- Born: 28 March 1914 Avigliano, Basilicata, Italy
- Died: 15 September 2026 (aged 112 years, 171 days) Avigliano, Basilicata, Italy
- Known for: Oldest living World War II veteran (27 May 2026 – 15 September 2026); Oldest living man in Italy (31 March 2024 – 15 September 2026); Second oldest living person in Italy (17 February 2026 – 15 September 2026); Oldest living European man (27 May 2026 – 15 September 2026);
- Children: 4

= Vitantonio Lovallo =

Italian supercentenarian (1914–2026)

Vitantonio Lovallo (28 March 1914 – 15 September 2026) was an Italian veteran and supercentenarian. His age was confirmed by the Gerontology Research Group (GRG), LongeviQuest (LQ), and the European Supercentenarian Organisation (ESO). On 27 May 2026, following the death of Ilie Ciocan, he became the oldest living man in Europe and the oldest living veteran of World War II. He was also the oldest living man in Italy, the third oldest living man in the world, after João Marinho Neto and Ken Weeks and the second oldest person in Italy, after Lucia Laura Sangenito.

== Biography ==
Vitantonio Lovallo was born in Avigliano, Basilicata, Italy on 28 March 1914. From the age of 16, he worked as a shepherd and helped his family in the wheat and corn fields.

He married in 1936 (his wife died in 2015 at the age of 98). They had four children, two girls and two boys (one of whom died a few months after birth from meningitis).

During World War II, he was sent to the front and was captured in Greece by German troops on 8 September 1943. After his release on 8 May 1945, he returned home and found work as a mule-haulier of wood.
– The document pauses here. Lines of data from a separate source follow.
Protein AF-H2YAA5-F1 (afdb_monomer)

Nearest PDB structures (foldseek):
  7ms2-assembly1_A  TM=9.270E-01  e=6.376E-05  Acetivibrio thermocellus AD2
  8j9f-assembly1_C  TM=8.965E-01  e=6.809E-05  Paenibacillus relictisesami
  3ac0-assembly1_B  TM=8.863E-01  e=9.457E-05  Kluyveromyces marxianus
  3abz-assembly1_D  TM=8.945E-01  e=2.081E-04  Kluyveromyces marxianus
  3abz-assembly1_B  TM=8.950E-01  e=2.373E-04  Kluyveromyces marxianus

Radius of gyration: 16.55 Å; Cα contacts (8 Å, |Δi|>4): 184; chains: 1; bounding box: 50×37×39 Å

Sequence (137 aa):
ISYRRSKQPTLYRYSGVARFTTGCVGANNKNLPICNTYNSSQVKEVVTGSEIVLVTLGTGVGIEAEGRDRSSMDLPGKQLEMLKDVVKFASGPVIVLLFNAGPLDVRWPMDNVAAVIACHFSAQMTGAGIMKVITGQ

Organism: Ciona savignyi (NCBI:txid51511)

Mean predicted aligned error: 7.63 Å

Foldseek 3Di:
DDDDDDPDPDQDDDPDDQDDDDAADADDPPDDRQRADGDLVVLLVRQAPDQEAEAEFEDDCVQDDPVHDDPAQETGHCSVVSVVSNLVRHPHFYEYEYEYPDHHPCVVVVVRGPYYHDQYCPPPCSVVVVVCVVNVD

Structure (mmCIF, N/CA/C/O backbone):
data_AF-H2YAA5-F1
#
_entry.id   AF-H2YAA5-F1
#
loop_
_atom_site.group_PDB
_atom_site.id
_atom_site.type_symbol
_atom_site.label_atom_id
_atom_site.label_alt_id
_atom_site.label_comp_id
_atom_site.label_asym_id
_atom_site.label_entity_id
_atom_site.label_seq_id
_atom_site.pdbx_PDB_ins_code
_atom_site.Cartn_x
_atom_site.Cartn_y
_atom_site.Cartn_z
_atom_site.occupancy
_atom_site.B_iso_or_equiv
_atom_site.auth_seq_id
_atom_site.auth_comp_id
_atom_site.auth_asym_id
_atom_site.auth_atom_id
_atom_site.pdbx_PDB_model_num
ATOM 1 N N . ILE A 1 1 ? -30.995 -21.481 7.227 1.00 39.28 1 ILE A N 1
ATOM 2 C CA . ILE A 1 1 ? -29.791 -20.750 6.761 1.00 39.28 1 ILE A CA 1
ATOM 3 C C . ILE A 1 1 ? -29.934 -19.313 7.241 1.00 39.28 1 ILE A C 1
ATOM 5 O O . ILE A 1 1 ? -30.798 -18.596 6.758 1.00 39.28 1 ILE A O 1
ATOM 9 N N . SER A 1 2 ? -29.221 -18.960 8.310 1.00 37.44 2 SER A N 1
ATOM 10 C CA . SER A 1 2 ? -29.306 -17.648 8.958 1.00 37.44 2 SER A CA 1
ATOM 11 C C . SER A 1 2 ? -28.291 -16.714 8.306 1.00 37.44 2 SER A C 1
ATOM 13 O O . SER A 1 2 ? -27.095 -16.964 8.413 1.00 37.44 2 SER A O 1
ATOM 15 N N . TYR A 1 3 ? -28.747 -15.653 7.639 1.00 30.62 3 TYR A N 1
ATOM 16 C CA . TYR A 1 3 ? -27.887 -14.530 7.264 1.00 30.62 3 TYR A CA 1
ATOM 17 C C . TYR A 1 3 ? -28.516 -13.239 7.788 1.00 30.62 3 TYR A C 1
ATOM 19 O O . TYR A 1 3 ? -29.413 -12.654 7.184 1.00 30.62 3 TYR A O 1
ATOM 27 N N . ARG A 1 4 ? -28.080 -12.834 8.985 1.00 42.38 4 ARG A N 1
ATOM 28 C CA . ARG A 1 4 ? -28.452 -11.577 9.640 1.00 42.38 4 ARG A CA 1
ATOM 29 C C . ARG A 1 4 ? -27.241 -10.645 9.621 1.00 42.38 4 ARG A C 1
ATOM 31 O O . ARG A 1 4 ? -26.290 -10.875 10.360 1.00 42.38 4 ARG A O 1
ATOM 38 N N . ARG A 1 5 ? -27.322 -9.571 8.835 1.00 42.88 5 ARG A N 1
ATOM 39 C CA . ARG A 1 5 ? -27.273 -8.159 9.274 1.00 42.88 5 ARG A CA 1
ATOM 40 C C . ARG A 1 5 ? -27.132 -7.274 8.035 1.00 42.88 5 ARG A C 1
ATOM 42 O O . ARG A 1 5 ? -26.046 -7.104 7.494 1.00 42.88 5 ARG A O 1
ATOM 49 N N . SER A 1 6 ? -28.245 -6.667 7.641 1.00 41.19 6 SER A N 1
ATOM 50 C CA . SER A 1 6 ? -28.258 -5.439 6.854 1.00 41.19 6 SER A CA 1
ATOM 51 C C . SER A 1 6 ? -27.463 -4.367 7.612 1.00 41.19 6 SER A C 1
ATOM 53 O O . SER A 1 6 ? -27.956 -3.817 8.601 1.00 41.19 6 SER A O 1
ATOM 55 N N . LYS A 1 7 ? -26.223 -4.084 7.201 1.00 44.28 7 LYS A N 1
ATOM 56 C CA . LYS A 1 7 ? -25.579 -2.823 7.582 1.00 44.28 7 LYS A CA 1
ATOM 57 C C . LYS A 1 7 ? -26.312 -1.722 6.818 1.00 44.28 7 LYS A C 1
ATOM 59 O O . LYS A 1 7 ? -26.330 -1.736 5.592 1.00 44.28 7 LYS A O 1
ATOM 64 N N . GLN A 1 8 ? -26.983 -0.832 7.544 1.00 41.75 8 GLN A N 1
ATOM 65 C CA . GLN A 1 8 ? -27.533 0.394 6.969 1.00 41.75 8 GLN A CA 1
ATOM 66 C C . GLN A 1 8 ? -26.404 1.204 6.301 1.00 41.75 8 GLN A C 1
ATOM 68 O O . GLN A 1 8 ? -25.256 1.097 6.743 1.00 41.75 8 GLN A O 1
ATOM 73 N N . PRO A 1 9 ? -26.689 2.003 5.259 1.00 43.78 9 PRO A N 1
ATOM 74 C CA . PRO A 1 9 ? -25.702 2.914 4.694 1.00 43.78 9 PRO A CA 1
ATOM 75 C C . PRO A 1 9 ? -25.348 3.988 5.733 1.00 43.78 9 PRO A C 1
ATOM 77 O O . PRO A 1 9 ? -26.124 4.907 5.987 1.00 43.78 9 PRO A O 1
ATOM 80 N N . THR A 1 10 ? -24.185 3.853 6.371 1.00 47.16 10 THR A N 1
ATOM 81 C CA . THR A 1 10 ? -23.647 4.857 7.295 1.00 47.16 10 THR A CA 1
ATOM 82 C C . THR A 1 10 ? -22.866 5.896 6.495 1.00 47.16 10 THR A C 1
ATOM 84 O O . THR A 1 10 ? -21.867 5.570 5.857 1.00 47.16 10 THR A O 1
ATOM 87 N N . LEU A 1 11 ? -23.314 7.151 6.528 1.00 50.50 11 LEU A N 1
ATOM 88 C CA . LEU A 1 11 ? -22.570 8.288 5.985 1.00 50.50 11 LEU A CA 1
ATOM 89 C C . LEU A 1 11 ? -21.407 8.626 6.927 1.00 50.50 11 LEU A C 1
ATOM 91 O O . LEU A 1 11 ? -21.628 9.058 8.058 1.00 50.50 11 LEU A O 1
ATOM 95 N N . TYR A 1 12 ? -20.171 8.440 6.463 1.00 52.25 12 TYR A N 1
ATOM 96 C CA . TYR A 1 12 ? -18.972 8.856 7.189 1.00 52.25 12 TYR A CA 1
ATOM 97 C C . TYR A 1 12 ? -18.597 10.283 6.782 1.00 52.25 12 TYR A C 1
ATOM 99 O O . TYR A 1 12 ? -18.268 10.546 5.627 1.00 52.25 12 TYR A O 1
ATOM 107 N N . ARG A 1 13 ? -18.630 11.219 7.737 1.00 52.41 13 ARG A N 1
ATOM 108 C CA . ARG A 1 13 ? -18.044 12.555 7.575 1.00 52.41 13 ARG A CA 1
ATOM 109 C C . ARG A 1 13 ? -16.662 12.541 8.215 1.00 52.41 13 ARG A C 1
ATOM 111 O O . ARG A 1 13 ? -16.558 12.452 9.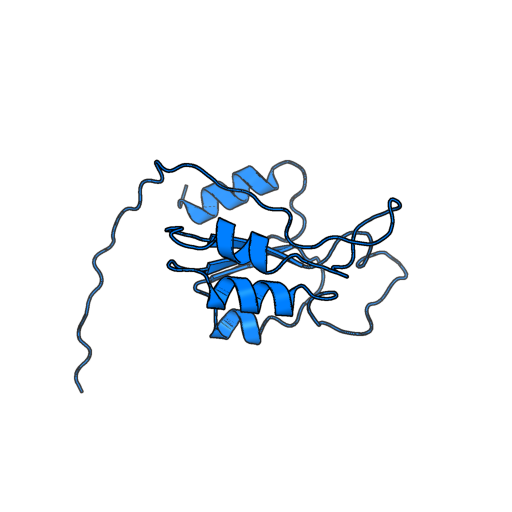433 1.00 52.41 13 ARG A O 1
ATOM 118 N N . TYR A 1 14 ? -15.610 12.643 7.408 1.00 58.72 14 TYR A N 1
ATOM 119 C CA . TYR A 1 14 ? -14.255 12.794 7.932 1.00 58.72 14 TYR A CA 1
ATOM 120 C C . TYR A 1 14 ? -14.113 14.172 8.597 1.00 58.72 14 TYR A C 1
ATOM 122 O O . TYR A 1 14 ? -14.228 15.197 7.926 1.00 58.72 14 TYR A O 1
ATOM 130 N N . SER A 1 15 ? -13.894 14.209 9.914 1.00 57.12 15 SER A N 1
ATOM 131 C CA . SER A 1 15 ? -13.580 15.442 10.660 1.00 57.12 15 SER A CA 1
ATOM 132 C C . SER A 1 15 ? -12.356 15.285 11.576 1.00 57.12 15 SER A C 1
ATOM 134 O O . SER A 1 15 ? -12.232 15.992 12.575 1.00 57.12 15 SER A O 1
ATOM 136 N N . GLY A 1 16 ? -11.484 14.320 11.269 1.00 63.72 16 GLY A N 1
ATOM 137 C CA . GLY A 1 16 ? -10.344 13.939 12.102 1.00 63.72 16 GLY A CA 1
ATOM 138 C C . GLY A 1 16 ? -9.012 14.567 11.684 1.00 63.72 16 GLY A C 1
ATOM 139 O O . GLY A 1 16 ? -8.889 15.212 10.645 1.00 63.72 16 GLY A O 1
ATOM 140 N N . VAL A 1 17 ? -7.994 14.343 12.517 1.00 72.75 17 VAL A N 1
ATOM 141 C CA . VAL A 1 17 ? -6.597 14.707 12.240 1.00 72.75 17 VAL A CA 1
ATOM 142 C C . VAL A 1 17 ? -5.952 13.606 11.399 1.00 72.75 17 VAL A C 1
ATOM 144 O O . VAL A 1 17 ? -5.946 12.442 11.802 1.00 72.75 17 VAL A O 1
ATOM 147 N N . ALA A 1 18 ? -5.377 13.968 10.253 1.00 80.94 18 ALA A N 1
ATOM 148 C CA . ALA A 1 18 ? -4.579 13.048 9.452 1.00 80.94 18 ALA A CA 1
ATOM 149 C C . ALA A 1 18 ? -3.185 12.886 10.072 1.00 80.94 18 ALA A C 1
ATOM 151 O O . ALA A 1 18 ? -2.505 13.872 10.360 1.00 80.94 18 ALA A O 1
ATOM 152 N N . ARG A 1 19 ? -2.754 11.637 10.266 1.00 85.75 19 ARG A N 1
ATOM 153 C CA . ARG A 1 19 ? -1.390 11.305 10.687 1.00 85.75 19 ARG A CA 1
ATOM 154 C C . ARG A 1 19 ? -0.677 10.644 9.521 1.00 85.75 19 ARG A C 1
ATOM 156 O O . ARG A 1 19 ? -1.197 9.700 8.933 1.00 85.75 19 ARG A O 1
ATOM 163 N N . PHE A 1 20 ? 0.509 11.141 9.205 1.00 85.88 20 PHE A N 1
ATOM 164 C CA . PHE A 1 20 ? 1.341 10.610 8.136 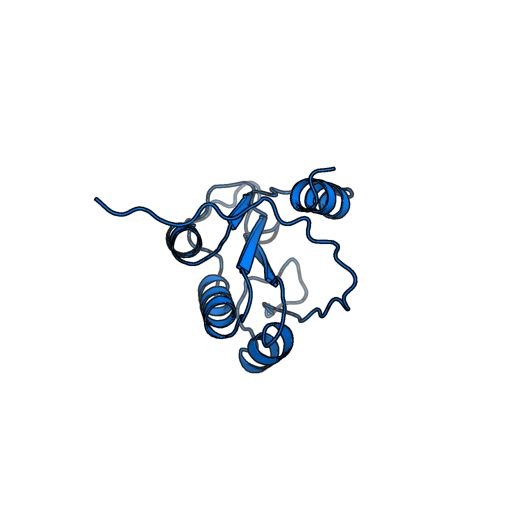1.00 85.88 20 PHE A CA 1
ATOM 165 C C . PHE A 1 20 ? 2.633 10.083 8.739 1.00 85.88 20 PHE A C 1
ATOM 167 O O . PHE A 1 20 ? 3.203 10.702 9.635 1.00 85.88 20 PHE A O 1
ATOM 174 N N . THR A 1 21 ? 3.101 8.952 8.228 1.00 82.69 21 THR A N 1
ATOM 175 C CA . THR A 1 21 ? 4.433 8.439 8.532 1.00 82.69 21 THR A CA 1
ATOM 176 C C . THR A 1 21 ? 5.130 8.072 7.237 1.00 82.69 21 THR A C 1
ATOM 178 O O . THR A 1 21 ? 4.486 7.685 6.257 1.00 82.69 21 THR A O 1
ATOM 181 N N . THR A 1 22 ? 6.451 8.188 7.219 1.00 76.44 22 THR A N 1
ATOM 182 C CA . THR A 1 22 ? 7.252 7.569 6.168 1.00 76.44 22 THR A CA 1
ATOM 183 C C . THR A 1 22 ? 7.115 6.058 6.298 1.00 76.44 22 THR A C 1
ATOM 185 O O . THR A 1 22 ? 7.511 5.492 7.313 1.00 76.44 22 THR A O 1
ATOM 188 N N . GLY A 1 23 ? 6.534 5.411 5.289 1.00 78.38 23 GLY A N 1
ATOM 189 C CA . GLY A 1 23 ? 6.445 3.954 5.244 1.00 78.38 23 GLY A CA 1
ATOM 190 C C . GLY A 1 23 ? 7.803 3.341 4.907 1.00 78.38 23 GLY A C 1
ATOM 191 O O . GLY A 1 23 ? 8.620 3.050 5.778 1.00 78.38 23 GLY A O 1
ATOM 192 N N . CYS A 1 24 ? 8.051 3.177 3.613 1.00 82.75 24 CYS A N 1
ATOM 193 C CA . CYS A 1 24 ? 9.284 2.610 3.085 1.00 82.75 24 CYS A CA 1
ATOM 194 C C . CYS A 1 24 ? 10.388 3.658 2.902 1.00 82.75 24 CYS A C 1
ATOM 196 O O . CYS A 1 24 ? 10.145 4.745 2.378 1.00 82.75 24 CYS A O 1
ATOM 198 N N . VAL A 1 25 ? 11.623 3.288 3.244 1.00 75.38 25 VAL A N 1
ATOM 199 C CA . VAL A 1 25 ? 12.838 4.072 2.991 1.00 75.38 25 VAL A CA 1
ATOM 200 C C . VAL A 1 25 ? 13.770 3.274 2.068 1.00 75.38 25 VAL A C 1
ATOM 202 O O . VAL A 1 25 ? 13.963 2.067 2.239 1.00 75.38 25 VAL A O 1
ATOM 205 N N . GLY A 1 26 ? 14.332 3.947 1.060 1.00 65.06 26 GLY A N 1
ATOM 206 C CA . GLY A 1 26 ? 15.323 3.388 0.130 1.00 65.06 26 GLY A CA 1
ATOM 207 C C . GLY A 1 26 ? 16.711 3.993 0.340 1.00 65.06 26 GLY A C 1
ATOM 208 O O . GLY A 1 26 ? 16.845 5.083 0.889 1.00 65.06 26 GLY A O 1
ATOM 209 N N . ALA A 1 27 ? 17.751 3.272 -0.081 1.00 53.47 27 ALA A N 1
ATOM 210 C CA . ALA A 1 27 ? 19.139 3.520 0.324 1.00 53.47 27 ALA A CA 1
ATOM 211 C C . ALA A 1 27 ? 19.928 4.527 -0.540 1.00 53.47 27 ALA A C 1
ATOM 213 O O . ALA A 1 27 ? 21.125 4.694 -0.323 1.00 53.47 27 ALA A O 1
ATOM 214 N N . ASN A 1 28 ? 19.329 5.181 -1.536 1.00 51.03 28 ASN A N 1
ATOM 215 C CA . ASN A 1 28 ? 20.100 6.005 -2.462 1.00 51.03 28 ASN A CA 1
ATOM 216 C C . ASN A 1 28 ? 19.297 7.153 -3.077 1.00 51.03 28 ASN A C 1
ATOM 218 O O . ASN A 1 28 ? 18.268 7.004 -3.726 1.00 51.03 28 ASN A O 1
ATOM 222 N N . ASN A 1 29 ? 19.877 8.330 -2.913 1.00 52.47 29 ASN A N 1
ATOM 223 C CA . ASN A 1 29 ? 19.399 9.675 -3.199 1.00 52.47 29 ASN A CA 1
ATOM 224 C C . ASN A 1 29 ? 19.424 9.976 -4.716 1.00 52.47 29 ASN A C 1
ATOM 226 O O . ASN A 1 29 ? 19.570 11.122 -5.133 1.00 52.47 29 ASN A O 1
ATOM 230 N N . LYS A 1 30 ? 19.341 8.937 -5.553 1.00 53.44 30 LYS A N 1
ATOM 231 C CA . LYS A 1 30 ? 19.345 9.006 -7.014 1.00 53.44 30 LYS A CA 1
ATOM 232 C C . LYS A 1 30 ? 18.276 8.050 -7.549 1.00 53.44 30 LYS A C 1
ATOM 234 O O . LYS A 1 30 ? 18.545 6.884 -7.804 1.00 53.44 30 LYS A O 1
ATOM 239 N N . ASN A 1 31 ? 17.076 8.598 -7.735 1.00 53.50 31 ASN A N 1
ATOM 240 C CA . ASN A 1 31 ? 15.996 8.075 -8.582 1.00 53.50 31 ASN A CA 1
ATOM 241 C C . ASN A 1 31 ? 15.207 6.846 -8.086 1.00 53.50 31 ASN A C 1
ATOM 243 O O . ASN A 1 31 ? 14.979 5.906 -8.839 1.00 53.50 31 ASN A O 1
ATOM 247 N N . LEU A 1 32 ? 14.629 7.001 -6.887 1.00 56.34 32 LEU A N 1
ATOM 248 C CA . LEU A 1 32 ? 13.385 6.382 -6.380 1.00 56.34 32 LEU A CA 1
ATOM 249 C C . LEU A 1 32 ? 13.551 5.127 -5.509 1.00 56.34 32 LEU A C 1
ATOM 251 O O . LEU A 1 32 ? 14.120 4.129 -5.947 1.00 56.34 32 LEU A O 1
ATOM 255 N N . PRO A 1 33 ? 13.028 5.156 -4.269 1.00 58.25 33 PRO A N 1
ATOM 256 C CA . PRO A 1 33 ? 13.323 4.137 -3.277 1.00 58.25 33 PRO A CA 1
ATOM 257 C C . PRO A 1 33 ? 12.563 2.833 -3.552 1.00 58.25 33 PRO A C 1
ATOM 259 O O . PRO A 1 33 ? 11.349 2.754 -3.371 1.00 58.25 33 PRO A O 1
ATOM 262 N N . ILE A 1 34 ? 13.295 1.774 -3.904 1.00 77.31 34 ILE A N 1
ATOM 263 C CA . ILE A 1 34 ? 12.858 0.403 -3.609 1.00 77.31 34 ILE A CA 1
ATOM 264 C C . ILE A 1 34 ? 12.766 0.288 -2.079 1.00 77.31 34 ILE A C 1
ATOM 266 O O . ILE A 1 34 ? 13.643 0.782 -1.365 1.00 77.31 34 ILE A O 1
ATOM 270 N N . CYS A 1 35 ? 11.692 -0.320 -1.568 1.00 86.56 35 CYS A N 1
ATOM 271 C CA . CYS A 1 35 ? 11.458 -0.442 -0.131 1.00 86.56 35 CYS A CA 1
ATOM 272 C C . CYS A 1 35 ? 12.470 -1.406 0.506 1.00 86.56 35 CYS A C 1
ATOM 274 O O . CYS A 1 35 ? 12.218 -2.603 0.591 1.00 86.56 35 CYS A O 1
ATOM 276 N N . ASN A 1 36 ? 13.624 -0.905 0.944 1.00 86.75 36 ASN A N 1
ATOM 277 C CA . ASN A 1 36 ? 14.657 -1.736 1.569 1.00 86.75 36 ASN A CA 1
ATOM 278 C C . ASN A 1 36 ? 14.397 -1.913 3.065 1.00 86.75 36 ASN A C 1
ATOM 280 O O . ASN A 1 36 ? 14.625 -2.985 3.631 1.00 86.75 36 ASN A O 1
ATOM 284 N N . THR A 1 37 ? 13.931 -0.849 3.715 1.00 89.12 37 THR A N 1
ATOM 285 C CA . THR A 1 37 ? 13.631 -0.827 5.144 1.00 89.12 37 THR A CA 1
ATOM 286 C C . THR A 1 37 ? 12.354 -0.038 5.409 1.00 89.12 37 THR A C 1
ATOM 288 O O . THR A 1 37 ? 11.941 0.809 4.618 1.00 89.12 37 THR A O 1
ATOM 291 N N . TYR A 1 38 ? 11.719 -0.338 6.535 1.00 91.06 38 TYR A N 1
ATOM 292 C CA . TYR A 1 38 ? 10.622 0.432 7.107 1.00 91.06 38 TYR A CA 1
ATOM 293 C C . TYR A 1 38 ? 10.704 0.307 8.632 1.00 91.06 38 TYR A C 1
ATOM 295 O O . TYR A 1 38 ? 11.313 -0.635 9.151 1.00 91.06 38 TYR A O 1
ATOM 303 N N . ASN A 1 39 ? 10.119 1.255 9.361 1.00 92.69 39 ASN A N 1
ATOM 304 C CA . ASN A 1 39 ? 10.100 1.223 10.821 1.00 92.69 39 ASN A CA 1
ATOM 305 C C . ASN A 1 39 ? 8.742 0.709 11.320 1.00 92.69 39 ASN A C 1
ATOM 307 O O . ASN A 1 39 ? 7.763 1.451 11.368 1.00 92.69 39 ASN A O 1
ATOM 311 N N . SER A 1 40 ? 8.692 -0.565 11.715 1.00 93.31 40 SER A N 1
ATOM 312 C CA . SER A 1 40 ? 7.464 -1.214 12.204 1.00 93.31 40 SER A CA 1
ATOM 313 C C . SER A 1 40 ? 6.866 -0.515 13.437 1.00 93.31 40 SER A C 1
ATOM 315 O O . SER A 1 40 ? 5.646 -0.406 13.560 1.00 93.31 40 SER A O 1
ATOM 317 N N . SER A 1 41 ? 7.699 0.051 14.318 1.00 94.00 41 SER A N 1
ATOM 318 C CA . SER A 1 41 ? 7.223 0.807 15.485 1.00 94.00 41 SER A CA 1
ATOM 319 C C . SER A 1 41 ? 6.494 2.091 15.079 1.00 94.00 41 SER A C 1
ATOM 321 O O . SER A 1 41 ? 5.432 2.378 15.627 1.00 94.00 41 SER A O 1
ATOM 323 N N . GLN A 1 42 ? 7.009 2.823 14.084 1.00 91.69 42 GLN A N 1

Lovallo remained a hard worker throughout his life, retiring only in his late nineties. In his 100s, Lovallo tended his vineyards and herded his sheep every morning. Lovallo himself attributed his longevity to his lack of stress and his focus on life. At the age of 108, he received his fourth dose of the COVID-19 vaccine.

In May 2026, Lovallo received the 80th Anniversary Medal directly from the Coldiretti association's leadership as a tribute to his achievements as the association's longest-serving member.

On 15 September 2026, Lovallo died in his home in Avigliano, at the age of 112 years and 171 days. His funeral took place on 17 September, in the Church of San Vincenzo Ferrer in Sarnelli. He was succeeded as Italy's oldest living man by 109-year-old Angelo Peressini.